4
$\begingroup$

Suppose I have a function $f(x) : \mathbb R^n \to \mathbb R$ that is the sum of a given strictly convex function $g : \mathbb R \to \mathbb R$ in a single variable, i.e. $f(x) = g(x_1) + g(x_2) + \dots + g(x_n)$, where all the functions $g$ are identical.

Since $f$ is in turn strictly convex, its unique minimum can be found using any standard method for convex programming. However, because $f$ is separable, the minimum can also be found by determining the minimum of $g$ for each variable, repeatedly applying any method for single-variable root finding (e.g. bisection).

Now, I believe it is true that if I want to find the minimum of $f$ constrained to an axis-aligned "hyperrectangle" (or in other words, with given upper and lower bounds $u$ and $l$ on $x$), I can simply find the unconstrained minimum as above, and then project the minimum, component-wise, onto the rectangle (i.e., onto the intervals $[l_i, u_i]$).

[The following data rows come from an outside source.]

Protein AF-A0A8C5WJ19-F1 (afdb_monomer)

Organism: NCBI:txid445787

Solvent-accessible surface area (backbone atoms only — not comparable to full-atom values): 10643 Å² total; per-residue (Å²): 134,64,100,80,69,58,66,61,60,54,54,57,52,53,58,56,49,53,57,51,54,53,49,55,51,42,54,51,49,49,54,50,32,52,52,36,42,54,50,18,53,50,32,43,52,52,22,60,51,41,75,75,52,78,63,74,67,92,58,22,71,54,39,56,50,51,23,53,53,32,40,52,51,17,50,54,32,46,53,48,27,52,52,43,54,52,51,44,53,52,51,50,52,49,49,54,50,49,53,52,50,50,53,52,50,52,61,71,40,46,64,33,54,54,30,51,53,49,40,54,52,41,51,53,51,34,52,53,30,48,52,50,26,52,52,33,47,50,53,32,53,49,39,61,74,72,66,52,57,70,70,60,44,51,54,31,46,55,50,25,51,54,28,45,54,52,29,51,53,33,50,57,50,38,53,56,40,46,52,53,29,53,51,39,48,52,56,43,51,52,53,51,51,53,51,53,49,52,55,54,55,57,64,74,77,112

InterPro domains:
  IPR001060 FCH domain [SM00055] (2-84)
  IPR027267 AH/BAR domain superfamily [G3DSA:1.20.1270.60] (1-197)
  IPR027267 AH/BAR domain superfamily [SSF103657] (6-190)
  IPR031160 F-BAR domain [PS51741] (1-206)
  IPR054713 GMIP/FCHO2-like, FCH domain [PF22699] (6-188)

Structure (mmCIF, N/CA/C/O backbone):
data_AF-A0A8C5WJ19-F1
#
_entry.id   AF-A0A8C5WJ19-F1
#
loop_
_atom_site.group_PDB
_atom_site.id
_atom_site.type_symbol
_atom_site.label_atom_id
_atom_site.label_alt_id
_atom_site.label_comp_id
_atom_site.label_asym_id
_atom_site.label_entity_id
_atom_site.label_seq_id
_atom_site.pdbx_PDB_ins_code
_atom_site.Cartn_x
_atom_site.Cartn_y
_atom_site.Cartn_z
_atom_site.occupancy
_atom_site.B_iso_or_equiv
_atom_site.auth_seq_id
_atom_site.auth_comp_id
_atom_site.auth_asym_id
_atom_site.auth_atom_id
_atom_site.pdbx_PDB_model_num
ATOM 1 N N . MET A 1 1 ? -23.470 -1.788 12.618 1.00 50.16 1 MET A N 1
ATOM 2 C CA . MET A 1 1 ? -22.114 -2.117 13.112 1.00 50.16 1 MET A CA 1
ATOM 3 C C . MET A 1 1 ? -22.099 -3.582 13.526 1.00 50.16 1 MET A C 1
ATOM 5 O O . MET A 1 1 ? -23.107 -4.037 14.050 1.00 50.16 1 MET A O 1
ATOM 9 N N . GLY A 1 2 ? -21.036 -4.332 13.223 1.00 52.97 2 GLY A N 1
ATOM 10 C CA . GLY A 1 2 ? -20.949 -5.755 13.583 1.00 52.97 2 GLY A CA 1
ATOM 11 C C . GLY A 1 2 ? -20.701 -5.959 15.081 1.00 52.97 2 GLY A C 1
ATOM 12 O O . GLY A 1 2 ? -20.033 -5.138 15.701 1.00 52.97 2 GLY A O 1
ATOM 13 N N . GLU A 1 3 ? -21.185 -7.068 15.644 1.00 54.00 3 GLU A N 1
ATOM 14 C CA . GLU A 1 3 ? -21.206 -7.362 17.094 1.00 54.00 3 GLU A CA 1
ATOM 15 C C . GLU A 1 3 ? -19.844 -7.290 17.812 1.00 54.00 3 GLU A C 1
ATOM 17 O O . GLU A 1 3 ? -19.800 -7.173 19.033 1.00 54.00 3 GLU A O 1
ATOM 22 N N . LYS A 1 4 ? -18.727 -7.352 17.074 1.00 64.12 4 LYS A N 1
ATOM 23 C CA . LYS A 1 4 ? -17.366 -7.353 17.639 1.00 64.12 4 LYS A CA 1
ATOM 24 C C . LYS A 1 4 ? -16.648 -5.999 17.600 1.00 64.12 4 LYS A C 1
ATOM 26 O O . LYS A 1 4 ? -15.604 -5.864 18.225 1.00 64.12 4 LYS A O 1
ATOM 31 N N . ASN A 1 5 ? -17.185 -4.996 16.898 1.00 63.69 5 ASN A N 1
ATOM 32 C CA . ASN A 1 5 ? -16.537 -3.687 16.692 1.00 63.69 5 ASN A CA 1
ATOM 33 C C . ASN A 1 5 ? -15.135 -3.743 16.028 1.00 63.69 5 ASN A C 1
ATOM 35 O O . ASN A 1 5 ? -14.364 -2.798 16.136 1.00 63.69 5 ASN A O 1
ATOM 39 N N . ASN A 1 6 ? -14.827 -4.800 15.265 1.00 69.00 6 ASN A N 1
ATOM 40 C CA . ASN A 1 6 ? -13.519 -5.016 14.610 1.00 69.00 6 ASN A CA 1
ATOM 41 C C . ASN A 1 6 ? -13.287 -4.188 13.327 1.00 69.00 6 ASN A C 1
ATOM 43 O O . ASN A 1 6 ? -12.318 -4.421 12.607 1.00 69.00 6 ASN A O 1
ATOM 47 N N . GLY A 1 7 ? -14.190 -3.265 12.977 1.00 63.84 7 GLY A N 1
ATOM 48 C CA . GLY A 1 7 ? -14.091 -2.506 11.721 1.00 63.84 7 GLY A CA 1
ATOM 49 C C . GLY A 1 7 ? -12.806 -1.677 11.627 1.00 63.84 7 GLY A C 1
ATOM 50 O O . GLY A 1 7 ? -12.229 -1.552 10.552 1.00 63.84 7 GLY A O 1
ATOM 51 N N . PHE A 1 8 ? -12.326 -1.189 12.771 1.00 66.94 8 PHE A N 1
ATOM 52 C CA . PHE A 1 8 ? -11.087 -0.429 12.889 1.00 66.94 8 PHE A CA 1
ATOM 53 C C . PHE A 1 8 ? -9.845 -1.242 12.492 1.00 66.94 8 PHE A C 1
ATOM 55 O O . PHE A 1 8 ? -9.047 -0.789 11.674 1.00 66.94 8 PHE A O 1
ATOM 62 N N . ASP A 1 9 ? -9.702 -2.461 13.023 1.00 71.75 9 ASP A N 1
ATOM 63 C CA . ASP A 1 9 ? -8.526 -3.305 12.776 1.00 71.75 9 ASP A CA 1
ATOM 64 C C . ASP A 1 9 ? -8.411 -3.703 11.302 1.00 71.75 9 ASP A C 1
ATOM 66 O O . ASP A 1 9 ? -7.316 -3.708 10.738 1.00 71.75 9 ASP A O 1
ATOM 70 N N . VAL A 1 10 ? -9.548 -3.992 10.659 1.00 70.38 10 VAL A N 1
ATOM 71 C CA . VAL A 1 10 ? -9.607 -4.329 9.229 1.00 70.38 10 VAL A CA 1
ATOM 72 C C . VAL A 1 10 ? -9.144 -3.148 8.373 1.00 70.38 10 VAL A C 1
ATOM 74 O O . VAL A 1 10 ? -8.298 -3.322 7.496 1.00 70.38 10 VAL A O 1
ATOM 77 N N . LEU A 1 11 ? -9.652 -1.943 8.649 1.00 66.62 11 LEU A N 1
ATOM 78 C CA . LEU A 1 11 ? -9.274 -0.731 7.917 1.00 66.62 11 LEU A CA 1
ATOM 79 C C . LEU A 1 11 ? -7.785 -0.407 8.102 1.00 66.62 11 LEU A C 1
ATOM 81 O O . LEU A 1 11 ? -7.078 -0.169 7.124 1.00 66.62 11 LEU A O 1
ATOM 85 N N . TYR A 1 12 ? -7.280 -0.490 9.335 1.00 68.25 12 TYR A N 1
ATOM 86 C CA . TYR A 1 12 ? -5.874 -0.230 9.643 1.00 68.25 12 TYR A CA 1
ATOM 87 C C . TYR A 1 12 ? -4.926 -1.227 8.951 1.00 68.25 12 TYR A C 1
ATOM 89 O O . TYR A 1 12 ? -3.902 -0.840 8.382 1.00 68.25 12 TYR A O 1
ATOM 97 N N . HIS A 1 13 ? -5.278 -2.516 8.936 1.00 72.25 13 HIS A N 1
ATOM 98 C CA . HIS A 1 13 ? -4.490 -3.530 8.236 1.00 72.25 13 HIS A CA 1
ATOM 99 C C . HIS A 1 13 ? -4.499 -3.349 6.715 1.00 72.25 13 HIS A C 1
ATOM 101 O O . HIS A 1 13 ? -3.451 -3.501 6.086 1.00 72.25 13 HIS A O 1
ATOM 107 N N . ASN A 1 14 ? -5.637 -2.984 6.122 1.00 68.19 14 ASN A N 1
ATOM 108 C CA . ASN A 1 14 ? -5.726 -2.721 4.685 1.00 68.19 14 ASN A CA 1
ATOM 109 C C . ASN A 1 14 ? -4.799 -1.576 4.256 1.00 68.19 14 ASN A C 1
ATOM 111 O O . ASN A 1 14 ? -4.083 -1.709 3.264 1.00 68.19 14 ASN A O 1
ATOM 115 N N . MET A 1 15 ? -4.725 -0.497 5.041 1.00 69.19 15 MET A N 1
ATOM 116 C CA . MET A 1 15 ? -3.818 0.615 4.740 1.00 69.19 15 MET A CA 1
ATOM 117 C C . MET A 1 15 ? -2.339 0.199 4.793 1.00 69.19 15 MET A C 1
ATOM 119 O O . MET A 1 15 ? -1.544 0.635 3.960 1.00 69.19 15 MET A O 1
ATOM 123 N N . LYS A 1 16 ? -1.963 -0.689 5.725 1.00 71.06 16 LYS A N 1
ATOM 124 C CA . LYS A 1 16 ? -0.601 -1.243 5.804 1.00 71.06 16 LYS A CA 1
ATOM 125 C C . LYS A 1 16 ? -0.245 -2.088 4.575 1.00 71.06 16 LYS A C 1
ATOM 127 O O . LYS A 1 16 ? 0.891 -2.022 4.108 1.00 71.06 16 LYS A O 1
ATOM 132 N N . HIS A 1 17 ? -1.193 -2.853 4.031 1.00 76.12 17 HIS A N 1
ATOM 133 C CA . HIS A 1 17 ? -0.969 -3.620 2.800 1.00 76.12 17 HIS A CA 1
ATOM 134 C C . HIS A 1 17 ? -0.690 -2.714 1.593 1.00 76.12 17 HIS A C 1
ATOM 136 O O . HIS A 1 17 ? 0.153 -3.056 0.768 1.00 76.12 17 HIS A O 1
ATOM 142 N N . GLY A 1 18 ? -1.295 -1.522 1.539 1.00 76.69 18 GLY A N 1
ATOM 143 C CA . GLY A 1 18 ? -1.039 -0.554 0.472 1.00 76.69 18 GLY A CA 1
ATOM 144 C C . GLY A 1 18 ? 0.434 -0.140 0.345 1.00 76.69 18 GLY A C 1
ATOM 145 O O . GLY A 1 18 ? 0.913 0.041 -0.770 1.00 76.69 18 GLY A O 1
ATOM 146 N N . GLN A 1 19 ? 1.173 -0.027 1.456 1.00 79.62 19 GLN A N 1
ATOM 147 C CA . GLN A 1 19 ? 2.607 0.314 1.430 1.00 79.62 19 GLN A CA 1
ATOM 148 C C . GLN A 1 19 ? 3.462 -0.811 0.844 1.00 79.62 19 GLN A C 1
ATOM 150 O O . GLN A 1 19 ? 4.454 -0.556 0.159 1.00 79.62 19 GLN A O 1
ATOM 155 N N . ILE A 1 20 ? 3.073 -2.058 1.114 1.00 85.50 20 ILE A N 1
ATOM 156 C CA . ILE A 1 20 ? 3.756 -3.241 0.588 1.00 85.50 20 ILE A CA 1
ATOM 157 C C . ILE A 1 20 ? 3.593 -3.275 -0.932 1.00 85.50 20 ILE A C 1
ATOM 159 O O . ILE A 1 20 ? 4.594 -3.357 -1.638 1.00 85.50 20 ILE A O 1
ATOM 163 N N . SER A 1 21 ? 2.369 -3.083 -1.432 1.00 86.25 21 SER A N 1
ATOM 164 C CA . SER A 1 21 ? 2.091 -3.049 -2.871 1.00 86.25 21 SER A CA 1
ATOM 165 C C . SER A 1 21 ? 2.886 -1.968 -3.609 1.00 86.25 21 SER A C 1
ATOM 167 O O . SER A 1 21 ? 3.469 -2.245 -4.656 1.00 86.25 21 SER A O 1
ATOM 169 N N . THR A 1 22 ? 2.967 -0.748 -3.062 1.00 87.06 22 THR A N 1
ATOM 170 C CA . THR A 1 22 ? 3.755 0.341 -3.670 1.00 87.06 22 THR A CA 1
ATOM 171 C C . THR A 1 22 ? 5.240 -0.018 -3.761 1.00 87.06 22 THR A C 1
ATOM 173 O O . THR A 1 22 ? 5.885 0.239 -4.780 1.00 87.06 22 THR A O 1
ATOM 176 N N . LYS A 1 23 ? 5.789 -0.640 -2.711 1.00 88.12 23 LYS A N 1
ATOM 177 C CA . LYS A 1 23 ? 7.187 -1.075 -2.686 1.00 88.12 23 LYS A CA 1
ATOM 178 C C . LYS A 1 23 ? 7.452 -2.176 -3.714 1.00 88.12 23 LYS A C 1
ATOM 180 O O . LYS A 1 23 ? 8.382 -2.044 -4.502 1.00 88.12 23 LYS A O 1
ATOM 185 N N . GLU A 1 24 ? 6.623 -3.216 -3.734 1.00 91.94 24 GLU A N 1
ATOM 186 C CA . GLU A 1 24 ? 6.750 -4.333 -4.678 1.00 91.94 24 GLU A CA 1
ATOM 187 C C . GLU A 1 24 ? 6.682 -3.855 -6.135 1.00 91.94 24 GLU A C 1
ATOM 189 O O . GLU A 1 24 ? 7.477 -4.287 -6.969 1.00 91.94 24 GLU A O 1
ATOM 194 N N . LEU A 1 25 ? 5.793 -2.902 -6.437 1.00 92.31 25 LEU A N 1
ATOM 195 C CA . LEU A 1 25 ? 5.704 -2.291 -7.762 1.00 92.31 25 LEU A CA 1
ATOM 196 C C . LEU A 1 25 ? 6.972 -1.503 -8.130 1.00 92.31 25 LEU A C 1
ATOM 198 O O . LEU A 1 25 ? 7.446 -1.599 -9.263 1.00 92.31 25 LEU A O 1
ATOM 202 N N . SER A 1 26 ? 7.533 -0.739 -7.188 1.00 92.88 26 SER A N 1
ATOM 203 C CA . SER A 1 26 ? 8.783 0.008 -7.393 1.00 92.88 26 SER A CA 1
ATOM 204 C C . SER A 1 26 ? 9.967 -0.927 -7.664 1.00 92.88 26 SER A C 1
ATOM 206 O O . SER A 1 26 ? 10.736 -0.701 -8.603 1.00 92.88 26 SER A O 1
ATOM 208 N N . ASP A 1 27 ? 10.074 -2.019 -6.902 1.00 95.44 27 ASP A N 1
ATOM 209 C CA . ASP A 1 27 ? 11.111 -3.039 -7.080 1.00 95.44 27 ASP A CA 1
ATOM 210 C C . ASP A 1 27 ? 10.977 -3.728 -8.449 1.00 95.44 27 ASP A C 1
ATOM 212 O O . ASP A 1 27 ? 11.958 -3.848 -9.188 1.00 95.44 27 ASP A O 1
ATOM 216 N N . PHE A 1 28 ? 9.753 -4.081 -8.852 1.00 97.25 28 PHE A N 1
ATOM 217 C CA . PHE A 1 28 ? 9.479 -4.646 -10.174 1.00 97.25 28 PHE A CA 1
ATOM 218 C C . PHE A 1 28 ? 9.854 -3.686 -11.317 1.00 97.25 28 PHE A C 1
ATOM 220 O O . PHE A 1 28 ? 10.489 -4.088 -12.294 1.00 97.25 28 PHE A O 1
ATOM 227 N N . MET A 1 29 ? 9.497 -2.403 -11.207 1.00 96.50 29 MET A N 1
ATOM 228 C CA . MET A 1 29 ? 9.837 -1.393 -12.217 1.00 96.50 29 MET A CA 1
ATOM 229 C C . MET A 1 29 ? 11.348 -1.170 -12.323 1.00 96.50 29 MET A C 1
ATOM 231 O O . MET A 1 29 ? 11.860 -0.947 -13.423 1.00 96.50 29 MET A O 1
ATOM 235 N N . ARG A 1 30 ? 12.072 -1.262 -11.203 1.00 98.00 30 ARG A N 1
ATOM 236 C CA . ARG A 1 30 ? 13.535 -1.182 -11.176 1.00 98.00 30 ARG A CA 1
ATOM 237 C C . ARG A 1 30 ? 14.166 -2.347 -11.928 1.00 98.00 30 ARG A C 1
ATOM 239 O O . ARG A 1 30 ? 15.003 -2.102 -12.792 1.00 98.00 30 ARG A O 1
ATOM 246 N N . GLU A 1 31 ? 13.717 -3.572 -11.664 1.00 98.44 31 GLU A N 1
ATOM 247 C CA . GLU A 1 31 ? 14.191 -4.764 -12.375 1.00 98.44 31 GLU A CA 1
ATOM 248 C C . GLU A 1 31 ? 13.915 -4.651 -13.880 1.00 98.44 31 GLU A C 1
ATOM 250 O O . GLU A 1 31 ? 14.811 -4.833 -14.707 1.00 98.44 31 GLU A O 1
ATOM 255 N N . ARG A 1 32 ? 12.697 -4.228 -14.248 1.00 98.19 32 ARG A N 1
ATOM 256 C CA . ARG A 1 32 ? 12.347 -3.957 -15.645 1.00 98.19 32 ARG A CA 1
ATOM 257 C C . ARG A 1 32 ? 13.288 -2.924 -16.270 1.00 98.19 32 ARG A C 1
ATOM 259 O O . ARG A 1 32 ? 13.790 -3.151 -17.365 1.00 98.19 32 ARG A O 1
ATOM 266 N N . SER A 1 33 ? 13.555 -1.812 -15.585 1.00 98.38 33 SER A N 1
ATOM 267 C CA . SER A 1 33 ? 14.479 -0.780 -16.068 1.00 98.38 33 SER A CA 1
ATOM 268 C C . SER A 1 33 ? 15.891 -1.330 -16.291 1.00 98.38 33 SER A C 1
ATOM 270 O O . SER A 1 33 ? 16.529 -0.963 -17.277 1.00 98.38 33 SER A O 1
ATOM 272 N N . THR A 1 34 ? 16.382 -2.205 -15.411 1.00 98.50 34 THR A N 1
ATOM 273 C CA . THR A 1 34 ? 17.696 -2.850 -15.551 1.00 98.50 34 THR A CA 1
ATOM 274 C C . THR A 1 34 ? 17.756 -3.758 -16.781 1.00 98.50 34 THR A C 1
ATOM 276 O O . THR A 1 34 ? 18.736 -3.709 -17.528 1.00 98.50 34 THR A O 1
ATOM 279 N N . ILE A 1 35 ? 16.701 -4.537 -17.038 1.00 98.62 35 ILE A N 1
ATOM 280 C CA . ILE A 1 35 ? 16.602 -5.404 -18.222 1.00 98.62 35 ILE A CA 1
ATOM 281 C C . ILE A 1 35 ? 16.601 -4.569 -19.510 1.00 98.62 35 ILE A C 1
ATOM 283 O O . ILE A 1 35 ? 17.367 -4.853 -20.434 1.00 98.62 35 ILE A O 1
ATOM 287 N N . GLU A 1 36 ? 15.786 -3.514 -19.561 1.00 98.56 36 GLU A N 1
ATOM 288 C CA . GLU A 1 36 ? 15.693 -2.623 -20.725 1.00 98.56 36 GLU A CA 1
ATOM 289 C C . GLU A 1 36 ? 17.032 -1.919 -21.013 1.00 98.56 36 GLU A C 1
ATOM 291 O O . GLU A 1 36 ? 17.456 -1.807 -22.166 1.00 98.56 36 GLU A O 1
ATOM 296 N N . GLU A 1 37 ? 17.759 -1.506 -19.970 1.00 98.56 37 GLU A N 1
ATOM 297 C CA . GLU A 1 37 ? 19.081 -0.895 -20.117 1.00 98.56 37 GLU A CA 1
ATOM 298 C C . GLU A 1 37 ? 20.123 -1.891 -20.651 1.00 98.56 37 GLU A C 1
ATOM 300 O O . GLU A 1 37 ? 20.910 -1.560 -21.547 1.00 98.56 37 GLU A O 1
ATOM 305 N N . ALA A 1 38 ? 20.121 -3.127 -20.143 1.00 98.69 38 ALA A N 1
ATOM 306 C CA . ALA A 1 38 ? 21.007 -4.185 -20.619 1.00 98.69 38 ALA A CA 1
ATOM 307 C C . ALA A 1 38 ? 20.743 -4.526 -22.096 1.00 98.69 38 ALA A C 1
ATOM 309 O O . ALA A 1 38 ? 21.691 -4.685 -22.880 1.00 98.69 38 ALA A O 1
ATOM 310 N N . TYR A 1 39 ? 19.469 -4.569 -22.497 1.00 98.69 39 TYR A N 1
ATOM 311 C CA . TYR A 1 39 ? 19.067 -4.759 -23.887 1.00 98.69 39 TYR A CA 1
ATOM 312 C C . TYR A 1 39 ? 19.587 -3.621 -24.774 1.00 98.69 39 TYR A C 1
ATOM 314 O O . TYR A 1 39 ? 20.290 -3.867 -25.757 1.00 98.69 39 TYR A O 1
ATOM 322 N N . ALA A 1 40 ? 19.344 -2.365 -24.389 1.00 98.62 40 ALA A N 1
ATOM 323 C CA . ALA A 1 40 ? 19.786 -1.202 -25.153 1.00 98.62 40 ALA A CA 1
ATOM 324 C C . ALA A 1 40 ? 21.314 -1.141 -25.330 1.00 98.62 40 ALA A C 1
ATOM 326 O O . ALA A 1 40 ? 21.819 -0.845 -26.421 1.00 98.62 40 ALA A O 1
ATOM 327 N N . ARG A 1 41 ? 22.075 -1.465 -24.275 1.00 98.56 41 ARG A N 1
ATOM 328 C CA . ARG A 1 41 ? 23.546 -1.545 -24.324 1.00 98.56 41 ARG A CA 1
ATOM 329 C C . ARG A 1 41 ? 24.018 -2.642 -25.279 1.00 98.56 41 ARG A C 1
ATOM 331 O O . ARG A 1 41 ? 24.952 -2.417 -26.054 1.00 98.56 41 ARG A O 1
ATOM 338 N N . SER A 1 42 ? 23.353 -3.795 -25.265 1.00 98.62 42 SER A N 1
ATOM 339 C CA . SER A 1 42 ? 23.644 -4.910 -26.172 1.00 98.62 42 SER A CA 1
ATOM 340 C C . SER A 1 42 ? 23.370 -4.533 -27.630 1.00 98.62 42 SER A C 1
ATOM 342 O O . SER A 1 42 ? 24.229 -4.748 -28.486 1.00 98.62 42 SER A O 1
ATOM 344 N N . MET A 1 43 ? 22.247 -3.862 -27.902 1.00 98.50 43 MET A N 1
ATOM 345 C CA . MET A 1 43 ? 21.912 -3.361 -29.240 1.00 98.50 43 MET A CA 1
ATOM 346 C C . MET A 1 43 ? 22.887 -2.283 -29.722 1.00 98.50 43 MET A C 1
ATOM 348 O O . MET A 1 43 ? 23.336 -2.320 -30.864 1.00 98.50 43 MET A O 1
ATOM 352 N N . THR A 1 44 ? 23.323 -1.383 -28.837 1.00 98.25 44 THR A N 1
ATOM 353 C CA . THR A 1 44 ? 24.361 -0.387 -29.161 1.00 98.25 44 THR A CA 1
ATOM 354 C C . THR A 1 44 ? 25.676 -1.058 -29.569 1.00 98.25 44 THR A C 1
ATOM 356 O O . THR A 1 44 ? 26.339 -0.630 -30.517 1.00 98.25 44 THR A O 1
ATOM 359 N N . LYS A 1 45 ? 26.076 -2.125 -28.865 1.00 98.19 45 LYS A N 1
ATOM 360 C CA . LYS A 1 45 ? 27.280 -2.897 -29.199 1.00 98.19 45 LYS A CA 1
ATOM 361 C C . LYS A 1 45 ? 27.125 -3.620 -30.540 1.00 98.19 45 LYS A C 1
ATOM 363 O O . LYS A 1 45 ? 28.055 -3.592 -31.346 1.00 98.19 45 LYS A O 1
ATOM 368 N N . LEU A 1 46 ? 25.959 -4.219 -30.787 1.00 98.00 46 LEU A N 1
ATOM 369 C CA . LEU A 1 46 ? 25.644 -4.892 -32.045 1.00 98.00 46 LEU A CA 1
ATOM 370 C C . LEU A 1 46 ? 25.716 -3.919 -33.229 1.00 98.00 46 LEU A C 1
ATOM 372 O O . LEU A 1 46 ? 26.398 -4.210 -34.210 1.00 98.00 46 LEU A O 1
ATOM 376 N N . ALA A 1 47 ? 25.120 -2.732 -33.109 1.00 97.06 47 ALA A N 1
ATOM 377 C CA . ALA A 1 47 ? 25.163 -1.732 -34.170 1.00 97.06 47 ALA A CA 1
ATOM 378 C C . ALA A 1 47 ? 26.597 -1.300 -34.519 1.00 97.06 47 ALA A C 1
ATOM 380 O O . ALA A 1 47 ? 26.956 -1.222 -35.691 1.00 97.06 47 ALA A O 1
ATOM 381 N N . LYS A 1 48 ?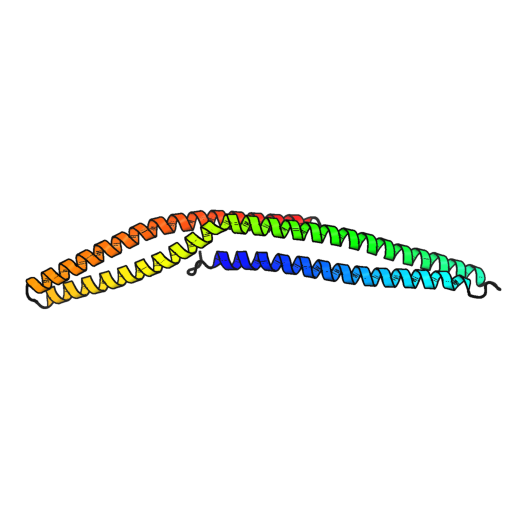 27.461 -1.100 -33.512 1.00 95.69 48 LYS A N 1
ATOM 382 C CA . LYS A 1 48 ? 28.883 -0.786 -33.740 1.00 95.69 48 LYS A CA 1
A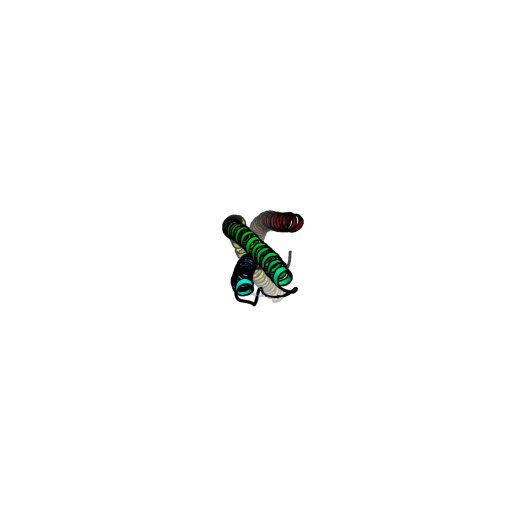TOM 383 C C . LYS A 1 48 ? 29.599 -1.901 -34.502 1.00 95.69 48 LYS A C 1
ATOM 385 O O . LYS A 1 48 ? 30.392 -1.608 -35.395 1.00 95.69 48 LYS A O 1
ATOM 390 N N . SER A 1 49 ? 29.286 -3.160 -34.188 1.00 95.75 49 SER A N 1
ATOM 391 C CA . SER A 1 49 ? 29.885 -4.323 -34.851 1.00 95.75 49 SER A CA 1
ATOM 392 C C . SER A 1 49 ? 29.506 -4.458 -36.327 1.00 95.75 49 SER A C 1
ATOM 394 O O . SER A 1 49 ? 30.268 -5.062 -37.073 1.00 95.75 49 SER A O 1
ATOM 396 N N . ALA A 1 50 ? 28.403 -3.840 -36.775 1.00 92.06 50 ALA A N 1
ATOM 397 C CA . ALA A 1 50 ? 28.015 -3.836 -38.187 1.00 92.06 50 ALA A CA 1
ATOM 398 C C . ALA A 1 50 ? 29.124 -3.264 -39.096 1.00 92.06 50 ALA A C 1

My question is: what happens in the case of more general linear constraints (polytopes)? I believe that for general convex functions $f$, not much can be said. In particular, simply projecting the unconstrained minimum onto the polytope doesn't work in general (see a conjecture on norms and convex functions over polytopes).

However, when $f$ has the special form above, one natural guess would be that $l_1$ projection of the unconstrained minimum onto the polytope would provide the optimal constrained minimum. Is this actually true?

1 Answers 1

2

Unfortunately, your conjecture that the $L_1$ projection of the unconstrained minimum of a function $f$ onto a polytope is the minimum of $f$ on the polytope isn't true, even for the restricted class of functions $f$ that you consider. Here is a counterexample.

Let $f(x,y) = x^2+y^2$. So $f(x,y) = g(x) + g(y)$, where $g(x) = x^2$. The function $g$ is strictly convex. The minimizer of $f$ is $(0,0)$.

Let the polytope $P$ be defined by the inequalities $y \leq 1/2x - 1, y \geq -2, 0 \leq x \leq 2$. In the image below, the shaded region denotes the polytope $P$.

Since we're in the fourth quadrant, the $L_1$ distance from $(0,0)$ to $(x,y)$ is $x - y$, and so the point in $P$ that minimizes the $L_1$ distance from $(0,0)$ is the point in $P$ for which the line $y = x - c$ intersects $P$ and has the smallest value of $c$. To find this, we can imagine slowly increasing the value of $c$ from $0$ until $y=x-c$ intersects $P$. That intersection occurs when $c = 1$: As we can see from the graph below, the point in $P$ that minimizes the $L_1$ distance is $(0,-1)$.

On the other hand, the point in $P$ with the smallest value of $f$ is the one that minimizes $x^2+y^2$. So we can imagine slowly increasing the value of $c$ from $0$ in the equation $x^2+y^2=c$ until $x^2+y^2=c$ intersects $P$. That's harder to eyeball from the graph, but the point of intersection occurs when $c = 20/25$, and the point in $P$ that minimizes $f(x,y) = x^2+y^2$ is $(2/5,-4/5)$.

Thus the $l_1$ projection of $(0,0)$ onto $P$ doesn't give the optimal value of $f$ on $P$, which was your conjecture.

The graph below should help with the visualization. The points where the line ($L_1$ minimal value) and the circle ($f$ minimal value) intersect $P$ are not the same.

enter image description here

(From one point of view, perhaps this is to be expected: This counterexample uses the $L_1$ and $L_2$ distances. Since these are different measures, they probably shouldn't be expected to coincide on every polytope.)